Moreover, changes in these RNA processing events impact additional signaling pathway such as apoptosis
and inflammation, which are critical secondary responses to T cell activation. However, many questions
regarding the regulatory connections between RNA processing and signaling remain, including identifying the
RBPs that link signaling to RNA processing, understanding the functional impact of processing events
triggered by one signal on other pathways, and determining how individual RBPs coordinate multiple steps of
RNA processing. This proposal will address these unanswered questions of signal-induced RNA processing by
leveraging recent results and systems to determine how alternative splicing controls apoptosis and interferon
responsive signaling in activated T cells, the proteins that control alternative polyadenylation and mRNA
stability in response to T cell signaling, and a potential new mechanism for the regulation of translation by the
RBP CELF2. Together these studies will provide novel insight regarding the interplay of signaling and RNA
processing in shaping cellular function during T cell activation.
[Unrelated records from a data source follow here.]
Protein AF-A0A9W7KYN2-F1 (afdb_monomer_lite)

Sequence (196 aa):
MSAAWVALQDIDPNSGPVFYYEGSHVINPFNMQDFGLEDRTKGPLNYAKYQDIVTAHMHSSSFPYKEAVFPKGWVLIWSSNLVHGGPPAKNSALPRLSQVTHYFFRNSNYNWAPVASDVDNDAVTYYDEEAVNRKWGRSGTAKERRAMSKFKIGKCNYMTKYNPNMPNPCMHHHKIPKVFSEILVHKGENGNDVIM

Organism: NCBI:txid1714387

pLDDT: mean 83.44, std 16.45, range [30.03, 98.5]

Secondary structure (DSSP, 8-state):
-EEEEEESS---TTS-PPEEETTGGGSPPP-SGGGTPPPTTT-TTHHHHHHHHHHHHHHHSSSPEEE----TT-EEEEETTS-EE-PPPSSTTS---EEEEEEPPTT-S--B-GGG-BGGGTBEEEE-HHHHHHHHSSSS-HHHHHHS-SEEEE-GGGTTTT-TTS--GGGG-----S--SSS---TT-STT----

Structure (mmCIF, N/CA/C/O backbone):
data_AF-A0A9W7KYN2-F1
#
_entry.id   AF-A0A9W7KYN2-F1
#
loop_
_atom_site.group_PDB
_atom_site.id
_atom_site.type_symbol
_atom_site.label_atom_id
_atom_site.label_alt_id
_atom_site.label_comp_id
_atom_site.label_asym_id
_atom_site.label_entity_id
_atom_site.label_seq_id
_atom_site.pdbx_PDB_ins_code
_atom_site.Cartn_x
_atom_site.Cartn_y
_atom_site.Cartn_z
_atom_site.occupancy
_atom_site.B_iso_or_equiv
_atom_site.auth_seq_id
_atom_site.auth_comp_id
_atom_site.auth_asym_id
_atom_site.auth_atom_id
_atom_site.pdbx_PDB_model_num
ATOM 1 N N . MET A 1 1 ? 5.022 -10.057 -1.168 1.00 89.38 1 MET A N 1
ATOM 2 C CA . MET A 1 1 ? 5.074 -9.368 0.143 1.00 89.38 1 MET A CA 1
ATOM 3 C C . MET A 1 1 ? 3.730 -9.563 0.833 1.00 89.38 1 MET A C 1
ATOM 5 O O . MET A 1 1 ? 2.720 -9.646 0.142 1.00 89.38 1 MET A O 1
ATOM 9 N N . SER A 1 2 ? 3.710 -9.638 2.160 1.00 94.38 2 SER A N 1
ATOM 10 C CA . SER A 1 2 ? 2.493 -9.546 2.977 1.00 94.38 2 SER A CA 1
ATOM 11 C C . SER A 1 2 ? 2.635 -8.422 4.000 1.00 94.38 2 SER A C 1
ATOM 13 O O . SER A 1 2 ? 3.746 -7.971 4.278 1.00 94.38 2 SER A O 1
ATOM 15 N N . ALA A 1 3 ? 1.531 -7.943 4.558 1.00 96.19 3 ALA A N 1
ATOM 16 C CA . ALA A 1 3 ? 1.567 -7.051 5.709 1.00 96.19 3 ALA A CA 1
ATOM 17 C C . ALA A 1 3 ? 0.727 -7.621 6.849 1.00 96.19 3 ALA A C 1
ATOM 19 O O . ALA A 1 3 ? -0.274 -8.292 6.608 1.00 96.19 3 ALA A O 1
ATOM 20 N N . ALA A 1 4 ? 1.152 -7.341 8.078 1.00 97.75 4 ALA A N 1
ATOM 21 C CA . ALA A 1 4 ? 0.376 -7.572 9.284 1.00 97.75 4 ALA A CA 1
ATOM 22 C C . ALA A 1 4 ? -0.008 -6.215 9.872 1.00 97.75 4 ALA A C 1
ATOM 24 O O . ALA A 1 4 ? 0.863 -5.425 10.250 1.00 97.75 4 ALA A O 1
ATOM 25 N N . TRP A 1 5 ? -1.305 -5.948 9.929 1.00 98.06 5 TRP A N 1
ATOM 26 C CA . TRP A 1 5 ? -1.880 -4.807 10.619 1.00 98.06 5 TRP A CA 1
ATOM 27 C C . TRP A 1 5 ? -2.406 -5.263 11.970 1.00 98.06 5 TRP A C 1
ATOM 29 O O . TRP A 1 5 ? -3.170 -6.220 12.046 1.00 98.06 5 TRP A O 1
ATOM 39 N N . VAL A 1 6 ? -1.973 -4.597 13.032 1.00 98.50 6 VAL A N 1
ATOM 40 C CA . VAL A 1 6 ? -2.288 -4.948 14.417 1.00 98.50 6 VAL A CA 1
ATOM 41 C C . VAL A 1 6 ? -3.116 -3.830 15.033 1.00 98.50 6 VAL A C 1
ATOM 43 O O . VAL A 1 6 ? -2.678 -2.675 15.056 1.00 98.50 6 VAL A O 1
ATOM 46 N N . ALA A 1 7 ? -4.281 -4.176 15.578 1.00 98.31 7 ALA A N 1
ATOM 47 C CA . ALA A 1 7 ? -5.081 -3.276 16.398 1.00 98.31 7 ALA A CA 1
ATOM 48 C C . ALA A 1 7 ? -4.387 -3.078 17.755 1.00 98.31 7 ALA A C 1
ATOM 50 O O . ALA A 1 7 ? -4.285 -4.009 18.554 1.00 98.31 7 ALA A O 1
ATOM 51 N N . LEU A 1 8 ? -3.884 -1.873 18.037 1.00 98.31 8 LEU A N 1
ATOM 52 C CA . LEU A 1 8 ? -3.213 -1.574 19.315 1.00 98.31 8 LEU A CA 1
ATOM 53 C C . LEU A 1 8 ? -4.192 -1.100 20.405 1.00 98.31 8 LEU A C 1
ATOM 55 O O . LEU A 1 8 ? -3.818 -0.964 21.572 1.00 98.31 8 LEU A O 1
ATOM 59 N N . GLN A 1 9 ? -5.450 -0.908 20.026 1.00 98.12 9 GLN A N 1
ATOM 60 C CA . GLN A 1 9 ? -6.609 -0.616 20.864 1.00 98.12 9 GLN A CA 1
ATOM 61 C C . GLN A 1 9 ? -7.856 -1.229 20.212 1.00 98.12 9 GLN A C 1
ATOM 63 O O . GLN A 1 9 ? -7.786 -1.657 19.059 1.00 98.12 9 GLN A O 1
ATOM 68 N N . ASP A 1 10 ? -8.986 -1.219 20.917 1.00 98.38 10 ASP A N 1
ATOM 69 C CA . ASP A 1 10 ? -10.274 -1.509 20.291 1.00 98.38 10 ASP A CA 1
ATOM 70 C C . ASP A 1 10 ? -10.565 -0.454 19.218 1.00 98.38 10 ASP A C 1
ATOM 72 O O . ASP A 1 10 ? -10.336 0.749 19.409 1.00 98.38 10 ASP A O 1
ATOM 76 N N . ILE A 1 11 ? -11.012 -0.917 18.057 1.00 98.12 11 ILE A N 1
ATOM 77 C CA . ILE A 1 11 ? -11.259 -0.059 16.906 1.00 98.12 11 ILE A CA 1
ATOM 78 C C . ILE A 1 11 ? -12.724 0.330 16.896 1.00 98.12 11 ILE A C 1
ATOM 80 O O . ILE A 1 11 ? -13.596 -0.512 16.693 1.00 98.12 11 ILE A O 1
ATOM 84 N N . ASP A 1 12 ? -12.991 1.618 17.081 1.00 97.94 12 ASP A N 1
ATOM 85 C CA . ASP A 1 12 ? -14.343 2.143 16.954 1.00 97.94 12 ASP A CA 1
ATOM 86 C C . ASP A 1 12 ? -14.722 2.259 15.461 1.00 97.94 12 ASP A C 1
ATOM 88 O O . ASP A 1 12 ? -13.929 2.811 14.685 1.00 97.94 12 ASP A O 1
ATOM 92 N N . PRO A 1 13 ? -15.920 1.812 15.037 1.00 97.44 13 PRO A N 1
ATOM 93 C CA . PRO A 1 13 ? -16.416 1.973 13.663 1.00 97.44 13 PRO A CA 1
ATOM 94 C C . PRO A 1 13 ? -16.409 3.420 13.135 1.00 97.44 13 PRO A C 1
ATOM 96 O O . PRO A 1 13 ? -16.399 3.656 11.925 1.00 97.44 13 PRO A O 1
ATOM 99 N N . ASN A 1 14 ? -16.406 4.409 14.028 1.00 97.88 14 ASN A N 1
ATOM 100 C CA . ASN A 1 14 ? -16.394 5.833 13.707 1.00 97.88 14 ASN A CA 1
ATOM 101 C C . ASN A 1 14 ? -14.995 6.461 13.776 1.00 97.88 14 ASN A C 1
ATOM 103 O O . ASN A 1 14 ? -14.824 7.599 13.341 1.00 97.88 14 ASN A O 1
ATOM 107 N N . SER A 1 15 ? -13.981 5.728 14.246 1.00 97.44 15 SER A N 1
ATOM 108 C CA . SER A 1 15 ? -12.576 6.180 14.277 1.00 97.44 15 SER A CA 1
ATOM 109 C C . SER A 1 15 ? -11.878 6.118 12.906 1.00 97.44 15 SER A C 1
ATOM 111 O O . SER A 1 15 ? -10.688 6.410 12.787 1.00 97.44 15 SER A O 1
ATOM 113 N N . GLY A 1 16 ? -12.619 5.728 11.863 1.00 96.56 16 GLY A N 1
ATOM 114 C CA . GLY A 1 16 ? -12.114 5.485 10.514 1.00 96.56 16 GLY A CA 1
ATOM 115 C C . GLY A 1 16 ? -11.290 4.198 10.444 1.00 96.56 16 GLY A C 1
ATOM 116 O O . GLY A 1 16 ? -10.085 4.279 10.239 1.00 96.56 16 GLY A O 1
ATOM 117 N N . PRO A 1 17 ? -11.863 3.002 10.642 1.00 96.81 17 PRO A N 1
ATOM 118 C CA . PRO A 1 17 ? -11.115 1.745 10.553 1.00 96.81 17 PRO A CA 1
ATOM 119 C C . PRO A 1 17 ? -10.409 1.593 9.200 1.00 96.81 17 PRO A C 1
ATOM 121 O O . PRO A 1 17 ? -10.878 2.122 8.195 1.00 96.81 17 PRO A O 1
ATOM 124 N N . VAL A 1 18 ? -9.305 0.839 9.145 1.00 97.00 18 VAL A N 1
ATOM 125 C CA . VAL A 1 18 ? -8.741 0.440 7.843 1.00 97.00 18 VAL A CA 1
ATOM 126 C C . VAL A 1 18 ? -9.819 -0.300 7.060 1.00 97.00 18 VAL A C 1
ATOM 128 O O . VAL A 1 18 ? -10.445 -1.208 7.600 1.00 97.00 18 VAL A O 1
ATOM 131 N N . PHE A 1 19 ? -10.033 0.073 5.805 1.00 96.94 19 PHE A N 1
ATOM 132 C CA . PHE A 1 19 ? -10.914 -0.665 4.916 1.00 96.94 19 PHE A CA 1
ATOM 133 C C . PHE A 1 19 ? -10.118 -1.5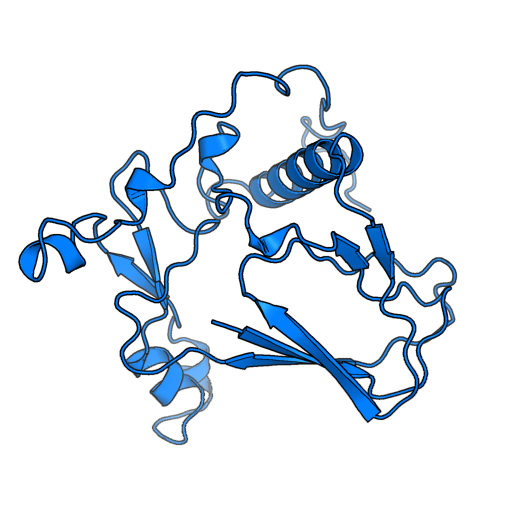25 3.946 1.00 96.94 19 PHE A C 1
ATOM 135 O O . PHE A 1 19 ? -8.951 -1.249 3.654 1.00 96.94 19 PHE A O 1
ATOM 142 N N . TYR A 1 20 ? -10.775 -2.540 3.405 1.00 97.50 20 TYR A N 1
ATOM 143 C CA . TYR A 1 20 ? -10.270 -3.342 2.303 1.00 97.50 20 TYR A CA 1
ATOM 144 C C . TYR A 1 20 ? -11.413 -3.866 1.437 1.00 97.50 20 TYR A C 1
ATOM 146 O O . TYR A 1 20 ? -12.556 -3.971 1.882 1.00 97.50 20 TYR A O 1
ATOM 154 N N . TYR A 1 21 ? -11.082 -4.218 0.198 1.00 97.56 21 TYR A N 1
ATOM 155 C CA . TYR A 1 21 ? -11.994 -4.900 -0.714 1.00 97.56 21 TYR A CA 1
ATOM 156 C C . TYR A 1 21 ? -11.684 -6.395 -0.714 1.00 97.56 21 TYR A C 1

Since the signaling pathways studied here are
related to cell growth and death, the insight gained in these studies will be broadly applicable far beyond T cell
biology. In addition, these studies will reveal new paradigms regarding the molecular mechanisms by which
RBPs coordinately control multiple steps in RNA processing. Th...

## Key facts

- **NIH application ID:** 10201033
- **Project number:** 2R35GM118048-06
- **Recipient organization:** UNIVERSITY OF PENNSYLVANIA
- **Principal Investigator:** KRISTEN W LYNCH
- **Activity code:** R35 (R01, R21, SBIR, etc.)
- **Funding institute:** NIH
- **Fiscal year:** 2021
- **Award amount:** $607,436
- **Award type:** 2
- **Project period:** 2016-05-09 → 2026-04-30

## Primary source

NIH RePORTER: https://reporter.nih.gov/project-details/10201033

## Citation

> US National Institutes of Health, RePORTER application 10201033, Signal-Induced Regulation of Alternative RNA Processing (2R35GM118048-06). Retrieved via AI Analytics 2026-05-22 from https://api.ai-analytics.org/grant/nih/10201033. Licensed CC0.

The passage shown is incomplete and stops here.